Task instructions>
Word for word, please restate the line containing "ATOM 158 C C" and all the lines that follow it to the end of the data.
::: Given entries
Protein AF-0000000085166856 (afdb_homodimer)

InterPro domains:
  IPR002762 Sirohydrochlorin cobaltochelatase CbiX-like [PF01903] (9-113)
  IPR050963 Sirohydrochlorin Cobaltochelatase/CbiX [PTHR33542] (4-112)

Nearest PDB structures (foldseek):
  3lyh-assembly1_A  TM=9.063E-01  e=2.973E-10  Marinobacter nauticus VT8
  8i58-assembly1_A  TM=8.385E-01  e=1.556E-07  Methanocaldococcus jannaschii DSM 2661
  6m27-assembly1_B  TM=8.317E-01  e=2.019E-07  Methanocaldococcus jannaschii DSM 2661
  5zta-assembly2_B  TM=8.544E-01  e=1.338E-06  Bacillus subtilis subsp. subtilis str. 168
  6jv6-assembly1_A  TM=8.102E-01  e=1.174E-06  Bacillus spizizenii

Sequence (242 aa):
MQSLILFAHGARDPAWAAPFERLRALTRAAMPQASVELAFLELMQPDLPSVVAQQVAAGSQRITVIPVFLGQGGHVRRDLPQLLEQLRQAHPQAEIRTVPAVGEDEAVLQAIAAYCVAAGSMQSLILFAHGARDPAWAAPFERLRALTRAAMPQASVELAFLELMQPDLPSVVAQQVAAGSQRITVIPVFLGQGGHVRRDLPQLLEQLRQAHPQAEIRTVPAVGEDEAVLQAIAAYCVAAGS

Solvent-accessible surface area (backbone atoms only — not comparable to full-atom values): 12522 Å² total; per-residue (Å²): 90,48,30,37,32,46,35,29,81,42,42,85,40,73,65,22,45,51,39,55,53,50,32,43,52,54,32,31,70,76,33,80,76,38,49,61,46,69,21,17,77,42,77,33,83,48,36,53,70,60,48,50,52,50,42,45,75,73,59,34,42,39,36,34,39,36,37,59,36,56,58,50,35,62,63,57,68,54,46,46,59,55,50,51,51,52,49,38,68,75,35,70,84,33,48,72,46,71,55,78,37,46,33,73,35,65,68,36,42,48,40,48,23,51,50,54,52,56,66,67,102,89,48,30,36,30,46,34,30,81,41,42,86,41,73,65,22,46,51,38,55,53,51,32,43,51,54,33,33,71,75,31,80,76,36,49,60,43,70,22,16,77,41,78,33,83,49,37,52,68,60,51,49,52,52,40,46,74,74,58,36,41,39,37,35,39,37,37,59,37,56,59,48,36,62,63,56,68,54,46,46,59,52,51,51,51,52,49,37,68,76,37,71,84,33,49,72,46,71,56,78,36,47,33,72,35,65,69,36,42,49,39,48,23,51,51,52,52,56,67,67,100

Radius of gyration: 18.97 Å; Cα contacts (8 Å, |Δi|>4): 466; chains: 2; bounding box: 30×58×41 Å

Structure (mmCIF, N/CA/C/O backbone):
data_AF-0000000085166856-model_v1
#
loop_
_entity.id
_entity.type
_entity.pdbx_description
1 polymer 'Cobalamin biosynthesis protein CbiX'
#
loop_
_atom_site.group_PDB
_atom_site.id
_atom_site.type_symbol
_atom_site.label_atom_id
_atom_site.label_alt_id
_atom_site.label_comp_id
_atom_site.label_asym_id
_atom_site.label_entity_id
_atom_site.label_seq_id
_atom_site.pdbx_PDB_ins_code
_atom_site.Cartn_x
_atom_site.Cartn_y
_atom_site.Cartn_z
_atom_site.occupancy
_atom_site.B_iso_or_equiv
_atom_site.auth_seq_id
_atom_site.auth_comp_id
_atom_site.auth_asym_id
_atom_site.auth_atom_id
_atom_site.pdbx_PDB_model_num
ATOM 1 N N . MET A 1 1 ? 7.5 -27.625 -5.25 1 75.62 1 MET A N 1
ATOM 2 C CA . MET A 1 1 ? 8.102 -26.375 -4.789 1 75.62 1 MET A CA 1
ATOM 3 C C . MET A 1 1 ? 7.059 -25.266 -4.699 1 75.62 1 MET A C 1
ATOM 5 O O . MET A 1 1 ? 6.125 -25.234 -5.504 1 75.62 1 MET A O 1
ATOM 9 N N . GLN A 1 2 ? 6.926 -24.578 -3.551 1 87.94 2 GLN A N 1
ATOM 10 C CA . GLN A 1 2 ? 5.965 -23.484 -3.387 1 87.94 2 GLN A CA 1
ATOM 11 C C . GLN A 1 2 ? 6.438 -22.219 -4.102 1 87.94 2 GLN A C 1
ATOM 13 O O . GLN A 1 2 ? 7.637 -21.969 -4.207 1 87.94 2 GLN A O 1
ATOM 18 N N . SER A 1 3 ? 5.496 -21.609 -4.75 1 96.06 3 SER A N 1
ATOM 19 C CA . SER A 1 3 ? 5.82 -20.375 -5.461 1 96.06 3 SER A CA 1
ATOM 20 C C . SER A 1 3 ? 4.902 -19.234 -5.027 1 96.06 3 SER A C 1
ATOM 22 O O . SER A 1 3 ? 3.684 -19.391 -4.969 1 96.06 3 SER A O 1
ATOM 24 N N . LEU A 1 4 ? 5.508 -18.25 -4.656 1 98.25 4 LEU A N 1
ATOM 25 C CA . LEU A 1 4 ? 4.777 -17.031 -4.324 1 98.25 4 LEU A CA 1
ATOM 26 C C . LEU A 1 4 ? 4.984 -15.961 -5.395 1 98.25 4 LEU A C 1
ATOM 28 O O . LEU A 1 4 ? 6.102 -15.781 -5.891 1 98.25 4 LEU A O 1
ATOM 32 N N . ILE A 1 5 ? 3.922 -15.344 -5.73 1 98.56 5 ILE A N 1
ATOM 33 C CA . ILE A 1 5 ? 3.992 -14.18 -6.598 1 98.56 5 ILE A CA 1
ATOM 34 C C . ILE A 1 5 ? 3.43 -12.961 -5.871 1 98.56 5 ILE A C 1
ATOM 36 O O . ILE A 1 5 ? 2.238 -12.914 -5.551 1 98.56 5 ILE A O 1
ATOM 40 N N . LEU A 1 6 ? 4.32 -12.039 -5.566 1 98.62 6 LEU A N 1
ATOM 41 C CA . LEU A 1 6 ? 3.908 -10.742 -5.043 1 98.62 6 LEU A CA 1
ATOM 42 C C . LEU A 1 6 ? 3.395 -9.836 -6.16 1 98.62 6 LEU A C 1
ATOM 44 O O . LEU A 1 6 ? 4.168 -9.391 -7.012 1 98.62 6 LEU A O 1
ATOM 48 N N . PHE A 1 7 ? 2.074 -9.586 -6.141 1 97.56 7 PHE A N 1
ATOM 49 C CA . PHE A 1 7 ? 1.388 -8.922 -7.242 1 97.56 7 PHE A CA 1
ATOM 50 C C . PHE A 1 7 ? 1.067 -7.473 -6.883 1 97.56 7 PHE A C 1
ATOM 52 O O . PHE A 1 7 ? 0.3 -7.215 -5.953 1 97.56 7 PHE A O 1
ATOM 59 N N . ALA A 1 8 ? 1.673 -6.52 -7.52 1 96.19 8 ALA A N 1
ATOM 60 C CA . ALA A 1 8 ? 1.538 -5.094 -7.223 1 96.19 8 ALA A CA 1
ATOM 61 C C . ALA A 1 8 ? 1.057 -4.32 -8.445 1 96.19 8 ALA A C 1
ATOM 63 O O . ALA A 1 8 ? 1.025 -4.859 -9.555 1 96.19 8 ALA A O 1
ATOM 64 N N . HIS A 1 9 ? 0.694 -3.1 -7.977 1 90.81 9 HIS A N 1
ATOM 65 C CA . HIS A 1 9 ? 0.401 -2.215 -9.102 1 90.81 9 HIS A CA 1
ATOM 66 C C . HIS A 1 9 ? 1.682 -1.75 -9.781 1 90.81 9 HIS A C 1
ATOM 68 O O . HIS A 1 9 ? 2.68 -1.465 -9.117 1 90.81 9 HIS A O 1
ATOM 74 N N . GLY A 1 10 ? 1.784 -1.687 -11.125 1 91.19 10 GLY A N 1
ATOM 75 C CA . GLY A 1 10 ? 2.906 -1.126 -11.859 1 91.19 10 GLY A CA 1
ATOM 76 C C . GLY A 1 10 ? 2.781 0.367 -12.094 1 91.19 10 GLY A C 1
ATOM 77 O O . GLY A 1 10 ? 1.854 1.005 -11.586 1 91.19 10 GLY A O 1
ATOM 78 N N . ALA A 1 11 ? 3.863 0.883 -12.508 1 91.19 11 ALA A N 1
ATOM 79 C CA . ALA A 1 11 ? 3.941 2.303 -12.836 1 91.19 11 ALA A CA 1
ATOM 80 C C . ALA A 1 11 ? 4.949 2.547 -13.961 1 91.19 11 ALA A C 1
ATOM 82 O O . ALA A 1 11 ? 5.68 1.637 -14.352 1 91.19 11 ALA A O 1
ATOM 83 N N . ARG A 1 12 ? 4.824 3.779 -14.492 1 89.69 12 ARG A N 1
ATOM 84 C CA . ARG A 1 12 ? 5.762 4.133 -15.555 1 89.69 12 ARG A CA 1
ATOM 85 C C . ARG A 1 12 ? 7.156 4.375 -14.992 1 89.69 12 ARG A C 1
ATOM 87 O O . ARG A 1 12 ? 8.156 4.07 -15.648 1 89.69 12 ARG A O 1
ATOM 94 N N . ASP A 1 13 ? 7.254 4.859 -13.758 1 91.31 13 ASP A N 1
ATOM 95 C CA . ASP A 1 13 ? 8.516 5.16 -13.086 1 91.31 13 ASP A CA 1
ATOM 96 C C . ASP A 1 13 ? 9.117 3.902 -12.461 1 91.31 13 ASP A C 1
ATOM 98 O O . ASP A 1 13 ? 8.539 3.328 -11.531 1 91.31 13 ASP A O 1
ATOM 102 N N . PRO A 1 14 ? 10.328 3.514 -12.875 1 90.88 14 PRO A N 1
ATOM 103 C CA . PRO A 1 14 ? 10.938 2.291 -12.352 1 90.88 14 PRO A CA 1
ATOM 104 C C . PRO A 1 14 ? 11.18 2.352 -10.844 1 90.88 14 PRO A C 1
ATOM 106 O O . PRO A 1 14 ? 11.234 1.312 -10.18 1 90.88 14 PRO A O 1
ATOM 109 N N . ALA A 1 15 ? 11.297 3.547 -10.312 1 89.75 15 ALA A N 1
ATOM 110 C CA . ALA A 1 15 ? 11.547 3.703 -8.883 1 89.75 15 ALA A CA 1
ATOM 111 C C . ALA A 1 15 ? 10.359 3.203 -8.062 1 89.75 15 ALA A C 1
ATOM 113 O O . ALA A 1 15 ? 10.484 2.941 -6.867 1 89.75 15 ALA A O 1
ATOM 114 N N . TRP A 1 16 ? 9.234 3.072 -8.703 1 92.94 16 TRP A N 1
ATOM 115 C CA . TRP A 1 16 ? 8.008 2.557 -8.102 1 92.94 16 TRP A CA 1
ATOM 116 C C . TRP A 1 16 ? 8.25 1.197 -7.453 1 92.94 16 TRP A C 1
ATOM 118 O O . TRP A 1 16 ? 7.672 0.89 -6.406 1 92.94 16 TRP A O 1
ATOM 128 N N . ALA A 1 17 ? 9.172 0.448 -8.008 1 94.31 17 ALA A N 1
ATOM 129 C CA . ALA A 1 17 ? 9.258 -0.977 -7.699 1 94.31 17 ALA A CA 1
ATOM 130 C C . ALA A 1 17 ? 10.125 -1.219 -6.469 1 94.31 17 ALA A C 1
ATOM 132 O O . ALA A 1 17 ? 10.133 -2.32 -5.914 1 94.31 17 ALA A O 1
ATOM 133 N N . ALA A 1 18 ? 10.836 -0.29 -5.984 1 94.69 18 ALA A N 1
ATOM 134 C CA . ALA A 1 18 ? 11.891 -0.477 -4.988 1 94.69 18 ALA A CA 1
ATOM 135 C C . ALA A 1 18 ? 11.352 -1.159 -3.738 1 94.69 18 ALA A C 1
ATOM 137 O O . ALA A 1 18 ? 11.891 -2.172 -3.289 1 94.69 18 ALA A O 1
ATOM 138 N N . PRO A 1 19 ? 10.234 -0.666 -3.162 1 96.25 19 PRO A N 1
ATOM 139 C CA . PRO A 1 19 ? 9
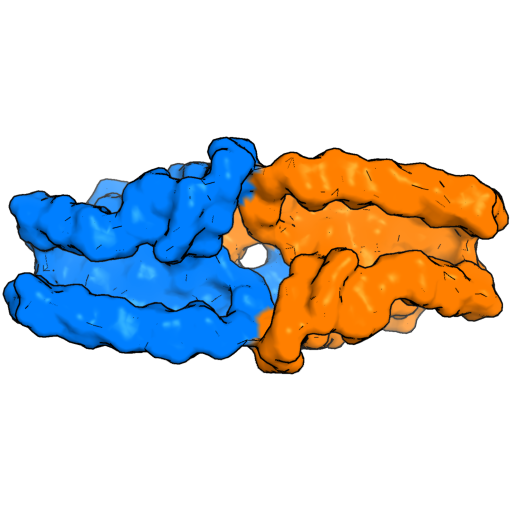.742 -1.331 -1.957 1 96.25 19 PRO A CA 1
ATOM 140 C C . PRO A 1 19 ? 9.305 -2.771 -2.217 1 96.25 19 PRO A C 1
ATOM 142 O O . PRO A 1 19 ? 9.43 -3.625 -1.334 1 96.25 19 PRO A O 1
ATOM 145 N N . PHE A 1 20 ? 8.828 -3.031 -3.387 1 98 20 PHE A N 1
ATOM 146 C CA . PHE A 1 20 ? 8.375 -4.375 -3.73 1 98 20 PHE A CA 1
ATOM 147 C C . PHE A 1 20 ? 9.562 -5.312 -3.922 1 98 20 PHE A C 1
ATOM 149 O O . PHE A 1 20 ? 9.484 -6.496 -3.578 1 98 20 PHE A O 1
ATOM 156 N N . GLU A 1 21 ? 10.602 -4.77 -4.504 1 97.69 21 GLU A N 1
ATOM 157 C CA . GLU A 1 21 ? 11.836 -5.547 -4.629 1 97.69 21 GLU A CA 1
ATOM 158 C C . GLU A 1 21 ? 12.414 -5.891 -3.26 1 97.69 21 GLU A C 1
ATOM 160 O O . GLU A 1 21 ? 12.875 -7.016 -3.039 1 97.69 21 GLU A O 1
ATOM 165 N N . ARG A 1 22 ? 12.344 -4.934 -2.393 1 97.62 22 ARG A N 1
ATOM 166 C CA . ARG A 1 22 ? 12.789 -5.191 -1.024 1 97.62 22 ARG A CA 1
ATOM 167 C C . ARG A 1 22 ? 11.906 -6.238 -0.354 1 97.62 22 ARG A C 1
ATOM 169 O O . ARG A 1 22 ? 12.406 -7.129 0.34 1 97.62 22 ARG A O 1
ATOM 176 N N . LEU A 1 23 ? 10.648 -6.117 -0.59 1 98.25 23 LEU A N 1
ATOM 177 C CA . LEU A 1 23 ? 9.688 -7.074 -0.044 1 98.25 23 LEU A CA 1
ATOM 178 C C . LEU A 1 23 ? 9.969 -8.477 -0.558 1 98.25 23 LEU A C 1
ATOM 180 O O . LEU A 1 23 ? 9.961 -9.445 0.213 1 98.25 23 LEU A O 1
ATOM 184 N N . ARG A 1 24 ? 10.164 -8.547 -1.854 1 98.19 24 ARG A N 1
::::::
Solution to this problem>
ATOM 158 C C . GLU A 1 21 ? 12.414 -5.891 -3.26 1 97.69 21 GLU A C 1
ATOM 160 O O . GLU A 1 21 ? 12.875 -7.016 -3.039 1 97.69 21 GLU A O 1
ATOM 165 N N . ARG A 1 22 ? 12.344 -4.934 -2.393 1 97.62 22 ARG A N 1
ATOM 166 C CA . ARG A 1 22 ? 12.789 -5.191 -1.024 1 97.62 22 ARG A CA 1
ATOM 167 C C . ARG A 1 22 ? 11.906 -6.238 -0.354 1 97.62 22 ARG A C 1
ATOM 169 O O . ARG A 1 22 ? 12.406 -7.129 0.34 1 97.62 22 ARG A O 1
ATOM 176 N N . LEU A 1 23 ? 10.648 -6.117 -0.59 1 98.25 23 LEU A N 1
ATOM 177 C CA . LEU A 1 23 ? 9.688 -7.074 -0.044 1 98.25 23 LEU A CA 1
ATOM 178 C C . LEU A 1 23 ? 9.969 -8.477 -0.558 1 98.25 23 LEU A C 1
ATOM 180 O O . LEU A 1 23 ? 9.961 -9.445 0.213 1 98.25 23 LEU A O 1
ATOM 184 N N . ARG A 1 24 ? 10.164 -8.547 -1.854 1 98.19 24 ARG A N 1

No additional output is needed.